Each year we run a course called Introduction to Beekeeping. Over 10 weeks from January to March we explain the life cycle of the honey bee and cover the basics of beekeeping. This is just the start however as once the course is completed, we invite the class to our teaching apiary. Here they can get hands-on experience of managing honey bees under the guidance of our experienced beekeepers.

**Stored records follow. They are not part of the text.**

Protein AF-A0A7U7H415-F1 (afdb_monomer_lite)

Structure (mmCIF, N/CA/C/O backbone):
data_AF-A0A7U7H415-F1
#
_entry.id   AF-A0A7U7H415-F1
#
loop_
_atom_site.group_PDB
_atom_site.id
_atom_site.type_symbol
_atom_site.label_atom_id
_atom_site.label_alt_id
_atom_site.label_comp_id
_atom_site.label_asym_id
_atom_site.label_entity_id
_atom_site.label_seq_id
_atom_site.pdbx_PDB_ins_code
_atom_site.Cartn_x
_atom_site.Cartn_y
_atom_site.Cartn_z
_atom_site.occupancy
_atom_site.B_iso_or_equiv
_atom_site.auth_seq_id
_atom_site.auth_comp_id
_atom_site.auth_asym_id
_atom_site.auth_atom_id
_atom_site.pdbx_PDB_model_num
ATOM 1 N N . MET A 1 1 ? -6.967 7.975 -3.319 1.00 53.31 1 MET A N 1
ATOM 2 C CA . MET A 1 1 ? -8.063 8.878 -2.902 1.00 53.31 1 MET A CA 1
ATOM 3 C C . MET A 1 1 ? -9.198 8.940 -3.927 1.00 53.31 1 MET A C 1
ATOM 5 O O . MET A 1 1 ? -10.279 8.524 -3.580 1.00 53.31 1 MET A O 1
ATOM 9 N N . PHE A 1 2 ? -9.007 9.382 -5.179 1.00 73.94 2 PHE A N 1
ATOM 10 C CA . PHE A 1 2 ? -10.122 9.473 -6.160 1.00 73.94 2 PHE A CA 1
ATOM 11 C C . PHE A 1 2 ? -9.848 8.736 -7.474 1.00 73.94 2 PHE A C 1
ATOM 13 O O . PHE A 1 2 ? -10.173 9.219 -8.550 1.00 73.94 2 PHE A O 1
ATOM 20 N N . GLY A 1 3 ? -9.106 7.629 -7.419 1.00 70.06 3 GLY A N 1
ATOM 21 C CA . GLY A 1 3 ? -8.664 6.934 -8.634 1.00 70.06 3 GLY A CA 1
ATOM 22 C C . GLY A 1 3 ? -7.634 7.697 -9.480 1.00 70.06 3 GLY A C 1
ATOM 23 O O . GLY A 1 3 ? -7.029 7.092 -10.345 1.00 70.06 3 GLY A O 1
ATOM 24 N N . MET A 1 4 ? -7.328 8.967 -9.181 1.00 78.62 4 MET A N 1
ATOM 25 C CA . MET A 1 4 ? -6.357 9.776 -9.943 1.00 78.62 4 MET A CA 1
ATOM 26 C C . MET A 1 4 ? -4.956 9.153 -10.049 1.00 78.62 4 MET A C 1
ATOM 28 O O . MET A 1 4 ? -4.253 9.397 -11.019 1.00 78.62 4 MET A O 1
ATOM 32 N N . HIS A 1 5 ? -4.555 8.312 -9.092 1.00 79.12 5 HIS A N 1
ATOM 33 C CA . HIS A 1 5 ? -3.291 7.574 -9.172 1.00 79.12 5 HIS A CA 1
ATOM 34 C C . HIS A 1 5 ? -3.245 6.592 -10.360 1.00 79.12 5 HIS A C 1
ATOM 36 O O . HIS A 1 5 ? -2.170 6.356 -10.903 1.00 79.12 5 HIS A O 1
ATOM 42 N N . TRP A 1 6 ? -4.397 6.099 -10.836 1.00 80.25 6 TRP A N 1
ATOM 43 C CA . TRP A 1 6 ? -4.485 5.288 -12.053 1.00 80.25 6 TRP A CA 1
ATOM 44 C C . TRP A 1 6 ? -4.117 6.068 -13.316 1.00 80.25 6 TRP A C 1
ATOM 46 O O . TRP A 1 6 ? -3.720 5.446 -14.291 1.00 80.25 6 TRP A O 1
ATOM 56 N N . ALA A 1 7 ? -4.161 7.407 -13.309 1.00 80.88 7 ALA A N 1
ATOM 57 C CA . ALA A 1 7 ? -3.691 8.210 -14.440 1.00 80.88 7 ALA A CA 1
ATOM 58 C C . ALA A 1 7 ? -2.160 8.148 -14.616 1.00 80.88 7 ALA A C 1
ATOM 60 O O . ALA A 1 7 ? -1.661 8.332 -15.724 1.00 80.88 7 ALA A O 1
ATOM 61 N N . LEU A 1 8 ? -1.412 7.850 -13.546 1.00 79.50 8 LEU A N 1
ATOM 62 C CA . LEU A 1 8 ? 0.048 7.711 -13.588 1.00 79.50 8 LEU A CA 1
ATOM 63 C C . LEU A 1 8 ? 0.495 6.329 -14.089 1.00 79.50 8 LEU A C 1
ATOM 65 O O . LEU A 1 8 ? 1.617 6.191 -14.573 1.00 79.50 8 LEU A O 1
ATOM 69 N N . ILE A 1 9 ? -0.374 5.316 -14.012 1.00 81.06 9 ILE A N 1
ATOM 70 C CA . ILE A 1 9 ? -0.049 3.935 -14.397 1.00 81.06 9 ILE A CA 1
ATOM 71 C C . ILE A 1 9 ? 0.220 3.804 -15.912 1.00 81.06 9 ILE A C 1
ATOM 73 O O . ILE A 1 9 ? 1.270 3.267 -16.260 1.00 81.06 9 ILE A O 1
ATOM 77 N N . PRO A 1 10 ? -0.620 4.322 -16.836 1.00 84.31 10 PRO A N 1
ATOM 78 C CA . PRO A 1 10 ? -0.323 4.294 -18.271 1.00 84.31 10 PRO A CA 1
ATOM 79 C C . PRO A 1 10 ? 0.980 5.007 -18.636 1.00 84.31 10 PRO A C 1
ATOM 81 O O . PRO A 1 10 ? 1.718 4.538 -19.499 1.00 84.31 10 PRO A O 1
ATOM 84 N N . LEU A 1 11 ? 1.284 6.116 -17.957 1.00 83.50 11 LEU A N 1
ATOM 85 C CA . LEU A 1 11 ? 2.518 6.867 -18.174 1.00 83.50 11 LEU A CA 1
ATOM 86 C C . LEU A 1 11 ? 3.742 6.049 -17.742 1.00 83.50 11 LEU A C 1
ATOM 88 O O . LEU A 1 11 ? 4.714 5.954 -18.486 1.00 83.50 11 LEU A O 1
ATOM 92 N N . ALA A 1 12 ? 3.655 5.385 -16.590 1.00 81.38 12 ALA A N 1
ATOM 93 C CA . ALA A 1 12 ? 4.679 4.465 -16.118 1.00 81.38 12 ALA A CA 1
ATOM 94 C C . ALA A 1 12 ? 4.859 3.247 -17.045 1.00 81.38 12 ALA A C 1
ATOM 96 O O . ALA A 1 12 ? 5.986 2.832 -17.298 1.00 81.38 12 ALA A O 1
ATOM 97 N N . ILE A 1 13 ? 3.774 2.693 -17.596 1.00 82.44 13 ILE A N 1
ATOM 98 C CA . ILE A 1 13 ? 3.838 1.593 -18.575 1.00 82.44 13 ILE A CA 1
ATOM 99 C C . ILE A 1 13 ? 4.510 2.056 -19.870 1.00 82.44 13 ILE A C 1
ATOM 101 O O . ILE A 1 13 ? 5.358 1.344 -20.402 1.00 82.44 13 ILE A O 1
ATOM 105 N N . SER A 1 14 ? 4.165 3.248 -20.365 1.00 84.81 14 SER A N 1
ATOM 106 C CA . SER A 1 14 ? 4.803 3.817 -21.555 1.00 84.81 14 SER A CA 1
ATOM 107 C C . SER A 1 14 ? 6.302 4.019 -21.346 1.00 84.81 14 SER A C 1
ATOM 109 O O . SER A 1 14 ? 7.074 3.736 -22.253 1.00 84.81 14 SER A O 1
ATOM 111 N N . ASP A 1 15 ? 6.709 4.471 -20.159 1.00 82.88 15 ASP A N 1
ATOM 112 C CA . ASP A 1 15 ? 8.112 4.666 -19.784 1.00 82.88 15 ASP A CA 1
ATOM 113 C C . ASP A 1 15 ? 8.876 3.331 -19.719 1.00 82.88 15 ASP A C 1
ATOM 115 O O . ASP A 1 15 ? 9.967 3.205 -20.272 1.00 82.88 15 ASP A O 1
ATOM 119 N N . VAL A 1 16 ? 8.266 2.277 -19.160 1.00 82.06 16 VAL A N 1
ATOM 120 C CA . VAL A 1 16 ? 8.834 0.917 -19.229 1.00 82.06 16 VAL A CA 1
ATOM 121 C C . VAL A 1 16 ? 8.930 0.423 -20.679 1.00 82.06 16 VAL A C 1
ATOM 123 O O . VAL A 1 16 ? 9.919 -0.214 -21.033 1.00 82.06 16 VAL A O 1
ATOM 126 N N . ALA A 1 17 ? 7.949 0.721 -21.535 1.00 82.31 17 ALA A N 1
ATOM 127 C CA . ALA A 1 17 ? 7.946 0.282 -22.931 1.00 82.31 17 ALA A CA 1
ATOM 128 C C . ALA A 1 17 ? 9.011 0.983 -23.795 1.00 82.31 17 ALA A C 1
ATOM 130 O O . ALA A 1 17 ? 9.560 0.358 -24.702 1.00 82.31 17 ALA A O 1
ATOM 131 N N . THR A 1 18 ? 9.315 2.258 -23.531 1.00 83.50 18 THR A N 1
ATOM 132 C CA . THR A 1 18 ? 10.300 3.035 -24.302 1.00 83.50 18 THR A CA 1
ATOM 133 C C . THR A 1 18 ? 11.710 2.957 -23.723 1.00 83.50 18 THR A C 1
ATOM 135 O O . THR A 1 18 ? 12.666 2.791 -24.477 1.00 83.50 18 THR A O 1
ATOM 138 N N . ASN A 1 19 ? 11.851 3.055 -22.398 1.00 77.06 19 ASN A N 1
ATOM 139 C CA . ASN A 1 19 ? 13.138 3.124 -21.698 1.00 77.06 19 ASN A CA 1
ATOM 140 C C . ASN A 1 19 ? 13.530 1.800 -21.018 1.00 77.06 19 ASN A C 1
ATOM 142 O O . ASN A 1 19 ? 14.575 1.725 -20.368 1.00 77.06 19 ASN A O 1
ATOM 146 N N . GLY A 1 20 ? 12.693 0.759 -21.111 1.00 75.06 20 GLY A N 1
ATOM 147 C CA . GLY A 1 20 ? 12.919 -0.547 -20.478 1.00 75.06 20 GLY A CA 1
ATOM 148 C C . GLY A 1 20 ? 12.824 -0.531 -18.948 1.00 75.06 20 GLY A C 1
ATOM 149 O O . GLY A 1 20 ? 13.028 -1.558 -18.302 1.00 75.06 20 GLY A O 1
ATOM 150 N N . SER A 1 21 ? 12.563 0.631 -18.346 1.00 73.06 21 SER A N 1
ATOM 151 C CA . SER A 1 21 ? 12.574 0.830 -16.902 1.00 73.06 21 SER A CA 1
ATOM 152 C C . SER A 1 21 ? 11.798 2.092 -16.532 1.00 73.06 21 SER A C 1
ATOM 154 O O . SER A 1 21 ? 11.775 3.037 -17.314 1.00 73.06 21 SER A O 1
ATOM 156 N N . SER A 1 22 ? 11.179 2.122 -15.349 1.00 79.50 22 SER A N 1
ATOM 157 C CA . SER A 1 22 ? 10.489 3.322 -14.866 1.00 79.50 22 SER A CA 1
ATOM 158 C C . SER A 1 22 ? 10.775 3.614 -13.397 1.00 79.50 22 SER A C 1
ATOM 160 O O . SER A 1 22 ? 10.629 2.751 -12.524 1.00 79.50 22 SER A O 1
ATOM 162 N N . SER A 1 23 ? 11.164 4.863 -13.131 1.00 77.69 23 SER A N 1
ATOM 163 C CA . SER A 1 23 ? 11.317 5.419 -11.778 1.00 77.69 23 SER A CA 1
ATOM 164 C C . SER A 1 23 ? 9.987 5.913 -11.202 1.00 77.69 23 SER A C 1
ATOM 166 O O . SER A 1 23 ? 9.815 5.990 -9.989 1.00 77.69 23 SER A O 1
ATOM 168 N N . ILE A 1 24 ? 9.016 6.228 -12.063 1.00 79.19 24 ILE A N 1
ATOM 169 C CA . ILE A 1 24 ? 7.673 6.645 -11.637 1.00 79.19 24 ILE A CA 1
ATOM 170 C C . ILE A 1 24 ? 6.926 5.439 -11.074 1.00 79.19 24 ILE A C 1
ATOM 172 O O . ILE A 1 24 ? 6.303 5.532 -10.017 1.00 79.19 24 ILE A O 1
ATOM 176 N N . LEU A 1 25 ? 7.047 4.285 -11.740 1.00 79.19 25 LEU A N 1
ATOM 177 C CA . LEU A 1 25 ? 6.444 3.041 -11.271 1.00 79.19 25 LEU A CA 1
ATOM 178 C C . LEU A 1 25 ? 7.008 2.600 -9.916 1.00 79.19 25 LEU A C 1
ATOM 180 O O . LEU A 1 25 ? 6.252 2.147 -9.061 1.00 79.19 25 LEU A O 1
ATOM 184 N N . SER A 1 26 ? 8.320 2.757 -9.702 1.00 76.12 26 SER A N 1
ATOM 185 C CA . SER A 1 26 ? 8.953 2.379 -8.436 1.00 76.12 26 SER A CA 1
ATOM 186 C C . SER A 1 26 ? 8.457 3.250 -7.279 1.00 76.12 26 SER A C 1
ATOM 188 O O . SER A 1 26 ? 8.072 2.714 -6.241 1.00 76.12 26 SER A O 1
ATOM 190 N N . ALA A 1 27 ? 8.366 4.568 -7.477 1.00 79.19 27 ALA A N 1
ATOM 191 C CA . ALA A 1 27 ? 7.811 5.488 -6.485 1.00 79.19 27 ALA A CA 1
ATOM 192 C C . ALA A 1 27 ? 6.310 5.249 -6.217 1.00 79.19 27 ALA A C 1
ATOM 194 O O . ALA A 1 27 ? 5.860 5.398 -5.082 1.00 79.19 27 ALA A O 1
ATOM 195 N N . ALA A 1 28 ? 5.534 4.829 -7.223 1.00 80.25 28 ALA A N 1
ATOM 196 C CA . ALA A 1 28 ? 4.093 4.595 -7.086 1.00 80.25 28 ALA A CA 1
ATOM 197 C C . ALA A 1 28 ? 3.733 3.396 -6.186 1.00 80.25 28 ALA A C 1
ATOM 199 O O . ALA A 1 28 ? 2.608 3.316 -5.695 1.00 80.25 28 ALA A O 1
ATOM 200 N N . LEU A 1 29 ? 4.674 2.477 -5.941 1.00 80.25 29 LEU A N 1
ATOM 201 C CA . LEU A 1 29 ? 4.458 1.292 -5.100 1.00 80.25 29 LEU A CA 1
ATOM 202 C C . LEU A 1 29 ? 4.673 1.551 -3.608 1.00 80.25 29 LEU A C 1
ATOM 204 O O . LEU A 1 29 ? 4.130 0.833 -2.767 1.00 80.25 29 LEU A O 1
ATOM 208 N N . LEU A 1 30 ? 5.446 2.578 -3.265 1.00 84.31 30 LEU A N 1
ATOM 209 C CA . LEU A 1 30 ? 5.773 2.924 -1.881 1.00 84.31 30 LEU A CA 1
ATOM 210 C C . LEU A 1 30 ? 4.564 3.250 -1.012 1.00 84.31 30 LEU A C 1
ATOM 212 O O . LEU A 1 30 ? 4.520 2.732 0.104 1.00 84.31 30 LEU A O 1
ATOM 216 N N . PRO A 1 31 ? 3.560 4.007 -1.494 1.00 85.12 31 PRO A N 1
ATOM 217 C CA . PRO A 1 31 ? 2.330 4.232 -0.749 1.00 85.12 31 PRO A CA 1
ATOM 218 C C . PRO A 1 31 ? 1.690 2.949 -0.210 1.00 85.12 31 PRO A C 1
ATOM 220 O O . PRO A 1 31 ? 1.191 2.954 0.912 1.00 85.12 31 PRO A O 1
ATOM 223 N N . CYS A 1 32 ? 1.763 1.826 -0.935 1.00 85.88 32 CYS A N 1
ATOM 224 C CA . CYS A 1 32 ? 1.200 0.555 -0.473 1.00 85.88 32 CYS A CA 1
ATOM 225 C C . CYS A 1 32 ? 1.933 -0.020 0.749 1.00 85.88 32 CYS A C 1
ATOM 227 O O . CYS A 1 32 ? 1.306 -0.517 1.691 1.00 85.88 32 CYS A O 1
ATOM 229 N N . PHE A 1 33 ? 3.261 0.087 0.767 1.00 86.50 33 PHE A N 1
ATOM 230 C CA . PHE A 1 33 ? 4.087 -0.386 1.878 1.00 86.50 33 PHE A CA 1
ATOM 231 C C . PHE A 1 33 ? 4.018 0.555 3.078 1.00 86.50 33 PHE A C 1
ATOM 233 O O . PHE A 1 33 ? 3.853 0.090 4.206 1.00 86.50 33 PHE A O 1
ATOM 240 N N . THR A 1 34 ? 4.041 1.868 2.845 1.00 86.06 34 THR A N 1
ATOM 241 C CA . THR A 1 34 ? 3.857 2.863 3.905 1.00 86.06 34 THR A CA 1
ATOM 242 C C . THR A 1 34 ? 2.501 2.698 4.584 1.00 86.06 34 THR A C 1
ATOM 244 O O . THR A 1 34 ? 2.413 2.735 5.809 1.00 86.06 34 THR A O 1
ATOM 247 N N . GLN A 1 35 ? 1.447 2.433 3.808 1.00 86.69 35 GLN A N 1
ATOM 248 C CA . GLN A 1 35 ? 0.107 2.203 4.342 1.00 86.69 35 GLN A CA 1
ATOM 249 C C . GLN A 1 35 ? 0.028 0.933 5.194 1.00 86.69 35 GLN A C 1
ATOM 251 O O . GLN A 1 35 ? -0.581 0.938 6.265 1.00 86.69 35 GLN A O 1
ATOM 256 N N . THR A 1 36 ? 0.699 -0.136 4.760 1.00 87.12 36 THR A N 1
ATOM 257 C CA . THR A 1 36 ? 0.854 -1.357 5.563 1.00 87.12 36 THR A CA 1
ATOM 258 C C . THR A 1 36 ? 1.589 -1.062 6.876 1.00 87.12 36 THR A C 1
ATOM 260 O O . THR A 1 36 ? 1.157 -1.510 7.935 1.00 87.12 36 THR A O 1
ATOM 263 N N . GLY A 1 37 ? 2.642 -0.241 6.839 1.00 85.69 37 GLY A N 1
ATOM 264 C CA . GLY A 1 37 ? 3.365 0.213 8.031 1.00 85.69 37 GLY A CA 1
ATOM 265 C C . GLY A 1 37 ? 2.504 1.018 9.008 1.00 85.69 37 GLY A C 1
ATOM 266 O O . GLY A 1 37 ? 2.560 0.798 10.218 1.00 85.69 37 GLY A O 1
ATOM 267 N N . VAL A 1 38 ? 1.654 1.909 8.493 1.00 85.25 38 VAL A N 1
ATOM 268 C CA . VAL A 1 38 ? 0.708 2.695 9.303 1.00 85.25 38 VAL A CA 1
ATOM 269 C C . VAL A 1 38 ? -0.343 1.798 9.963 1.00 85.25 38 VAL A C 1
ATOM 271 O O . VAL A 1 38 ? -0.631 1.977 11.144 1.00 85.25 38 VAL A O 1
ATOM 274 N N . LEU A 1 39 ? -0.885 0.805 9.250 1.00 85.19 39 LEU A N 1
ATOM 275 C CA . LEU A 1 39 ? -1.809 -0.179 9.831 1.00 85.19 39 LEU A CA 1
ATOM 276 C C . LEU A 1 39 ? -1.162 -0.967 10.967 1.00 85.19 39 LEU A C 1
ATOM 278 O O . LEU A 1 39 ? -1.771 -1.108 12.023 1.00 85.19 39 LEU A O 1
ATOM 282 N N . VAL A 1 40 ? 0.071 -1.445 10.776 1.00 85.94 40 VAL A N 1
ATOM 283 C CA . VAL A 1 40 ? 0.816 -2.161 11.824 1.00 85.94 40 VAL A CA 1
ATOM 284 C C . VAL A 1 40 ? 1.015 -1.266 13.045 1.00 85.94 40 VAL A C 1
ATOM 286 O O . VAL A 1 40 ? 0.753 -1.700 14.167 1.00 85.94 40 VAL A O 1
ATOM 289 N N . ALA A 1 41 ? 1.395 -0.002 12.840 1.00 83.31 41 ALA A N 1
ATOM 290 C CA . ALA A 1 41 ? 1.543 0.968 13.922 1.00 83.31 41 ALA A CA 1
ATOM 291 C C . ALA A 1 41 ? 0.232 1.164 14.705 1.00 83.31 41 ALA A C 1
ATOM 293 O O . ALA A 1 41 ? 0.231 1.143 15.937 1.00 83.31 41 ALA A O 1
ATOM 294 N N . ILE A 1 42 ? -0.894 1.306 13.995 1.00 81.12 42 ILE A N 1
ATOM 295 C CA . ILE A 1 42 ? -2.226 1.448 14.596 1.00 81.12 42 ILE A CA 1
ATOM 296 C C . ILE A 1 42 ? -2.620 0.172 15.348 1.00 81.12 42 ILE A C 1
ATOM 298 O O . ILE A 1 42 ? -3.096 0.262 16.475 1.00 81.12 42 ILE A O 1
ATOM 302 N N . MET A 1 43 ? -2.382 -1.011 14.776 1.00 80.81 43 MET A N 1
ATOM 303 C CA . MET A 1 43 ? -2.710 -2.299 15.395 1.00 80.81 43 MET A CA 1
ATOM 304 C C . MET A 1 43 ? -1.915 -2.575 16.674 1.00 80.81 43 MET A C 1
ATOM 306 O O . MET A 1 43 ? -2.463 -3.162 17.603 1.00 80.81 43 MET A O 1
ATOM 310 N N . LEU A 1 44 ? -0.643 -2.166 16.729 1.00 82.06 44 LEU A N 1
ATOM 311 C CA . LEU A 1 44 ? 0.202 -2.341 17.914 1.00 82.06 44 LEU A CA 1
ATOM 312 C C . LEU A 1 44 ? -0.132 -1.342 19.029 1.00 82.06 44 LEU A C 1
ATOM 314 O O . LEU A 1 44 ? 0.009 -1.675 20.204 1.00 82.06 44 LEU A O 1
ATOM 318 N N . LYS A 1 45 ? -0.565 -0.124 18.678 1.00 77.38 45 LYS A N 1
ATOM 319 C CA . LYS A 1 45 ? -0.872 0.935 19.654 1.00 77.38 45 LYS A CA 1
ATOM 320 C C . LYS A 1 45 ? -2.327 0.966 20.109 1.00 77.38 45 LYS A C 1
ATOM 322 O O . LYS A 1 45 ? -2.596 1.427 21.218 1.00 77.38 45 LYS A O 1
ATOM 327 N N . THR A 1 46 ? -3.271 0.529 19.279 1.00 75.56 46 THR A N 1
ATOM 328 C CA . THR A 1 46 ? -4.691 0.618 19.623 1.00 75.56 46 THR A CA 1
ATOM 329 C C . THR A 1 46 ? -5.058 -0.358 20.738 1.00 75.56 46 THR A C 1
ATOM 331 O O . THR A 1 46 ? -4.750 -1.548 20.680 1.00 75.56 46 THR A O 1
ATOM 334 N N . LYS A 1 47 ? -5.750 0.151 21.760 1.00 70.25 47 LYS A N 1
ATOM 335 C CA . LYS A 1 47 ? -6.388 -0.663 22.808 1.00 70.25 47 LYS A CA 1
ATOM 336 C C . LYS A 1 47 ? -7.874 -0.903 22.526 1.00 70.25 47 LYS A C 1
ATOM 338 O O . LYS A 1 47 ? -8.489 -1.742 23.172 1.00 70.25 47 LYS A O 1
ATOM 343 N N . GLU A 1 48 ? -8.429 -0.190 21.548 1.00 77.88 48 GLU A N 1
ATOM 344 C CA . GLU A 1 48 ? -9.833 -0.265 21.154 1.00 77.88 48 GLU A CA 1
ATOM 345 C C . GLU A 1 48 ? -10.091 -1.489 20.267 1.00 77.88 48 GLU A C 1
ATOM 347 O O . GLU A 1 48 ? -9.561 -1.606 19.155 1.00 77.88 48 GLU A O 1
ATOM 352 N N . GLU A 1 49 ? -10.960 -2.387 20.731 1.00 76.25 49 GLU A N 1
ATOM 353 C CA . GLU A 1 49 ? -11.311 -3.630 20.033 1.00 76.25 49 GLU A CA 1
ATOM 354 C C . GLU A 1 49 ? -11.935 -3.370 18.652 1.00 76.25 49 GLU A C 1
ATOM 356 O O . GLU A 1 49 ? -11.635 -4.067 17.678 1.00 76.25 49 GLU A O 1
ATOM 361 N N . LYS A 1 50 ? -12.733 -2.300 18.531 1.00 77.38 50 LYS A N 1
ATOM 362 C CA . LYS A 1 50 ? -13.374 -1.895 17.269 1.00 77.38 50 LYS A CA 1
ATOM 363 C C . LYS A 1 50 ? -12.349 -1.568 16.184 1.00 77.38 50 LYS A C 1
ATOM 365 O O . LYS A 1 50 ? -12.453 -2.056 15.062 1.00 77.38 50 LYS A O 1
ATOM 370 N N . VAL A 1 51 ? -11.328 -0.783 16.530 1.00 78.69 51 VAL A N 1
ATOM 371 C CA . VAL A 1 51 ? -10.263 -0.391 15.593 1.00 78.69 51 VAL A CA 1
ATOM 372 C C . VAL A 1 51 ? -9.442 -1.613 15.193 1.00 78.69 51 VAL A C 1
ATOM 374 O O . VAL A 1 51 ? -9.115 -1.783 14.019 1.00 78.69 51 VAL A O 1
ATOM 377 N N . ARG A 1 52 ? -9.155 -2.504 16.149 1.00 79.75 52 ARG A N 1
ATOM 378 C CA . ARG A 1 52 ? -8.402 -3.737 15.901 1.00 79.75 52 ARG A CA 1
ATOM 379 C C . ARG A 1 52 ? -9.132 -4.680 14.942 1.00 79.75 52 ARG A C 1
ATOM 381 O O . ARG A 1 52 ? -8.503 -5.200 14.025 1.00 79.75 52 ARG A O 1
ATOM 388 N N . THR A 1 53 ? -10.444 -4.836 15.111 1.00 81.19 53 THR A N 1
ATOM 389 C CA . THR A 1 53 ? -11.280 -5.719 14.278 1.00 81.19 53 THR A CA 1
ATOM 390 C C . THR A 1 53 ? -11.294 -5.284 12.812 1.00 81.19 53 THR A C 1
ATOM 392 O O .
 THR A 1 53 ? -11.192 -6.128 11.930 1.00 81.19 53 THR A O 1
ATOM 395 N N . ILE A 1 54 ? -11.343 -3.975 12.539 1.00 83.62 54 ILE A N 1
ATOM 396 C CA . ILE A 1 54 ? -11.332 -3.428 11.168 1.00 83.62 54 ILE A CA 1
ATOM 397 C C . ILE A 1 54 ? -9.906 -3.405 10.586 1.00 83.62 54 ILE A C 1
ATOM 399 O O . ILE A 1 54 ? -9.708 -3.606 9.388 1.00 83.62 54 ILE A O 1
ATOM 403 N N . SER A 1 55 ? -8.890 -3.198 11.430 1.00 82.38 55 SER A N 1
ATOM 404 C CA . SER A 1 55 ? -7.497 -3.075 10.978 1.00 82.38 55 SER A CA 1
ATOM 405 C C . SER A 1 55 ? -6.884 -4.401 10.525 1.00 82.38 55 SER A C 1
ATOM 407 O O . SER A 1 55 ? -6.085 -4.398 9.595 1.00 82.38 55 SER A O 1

Should you then choose to join our branch we can help you find a suitable hive and source a colony of honey bees. During your first season we expect you to keep the bees at the teaching apiary where, every Sunday between 10.00 am and 12.00 noon, a group of experienced beekeepers will be on hand to help you manage your bees and learn the basic techniques of beekeeping. In your second year you will move your colony to a site of your choosing and we will help you by assigning an experienced mentor from the group to guide and assist you.
We’ve recently set up a group of branch members who are keen to explore the variety of methods of queen rearing. Most of us have not got a lot of experience in this area but we are keen to work with each other to extend our skills. A knowledge and control of queens in an apiary can help beekeepers in improving the quality of the queens and their colonies and this is our aim. As a group we will be looking at a number of ways of rearing our queens. Broadly they are divided into:
Grafting from the eggs recently laid by the queen and raising queens from the grafted eggs.
Alternative methods which involve, for example, taking queen cells that have already been set up in the colony and raising them in a mini queen rearing nuc.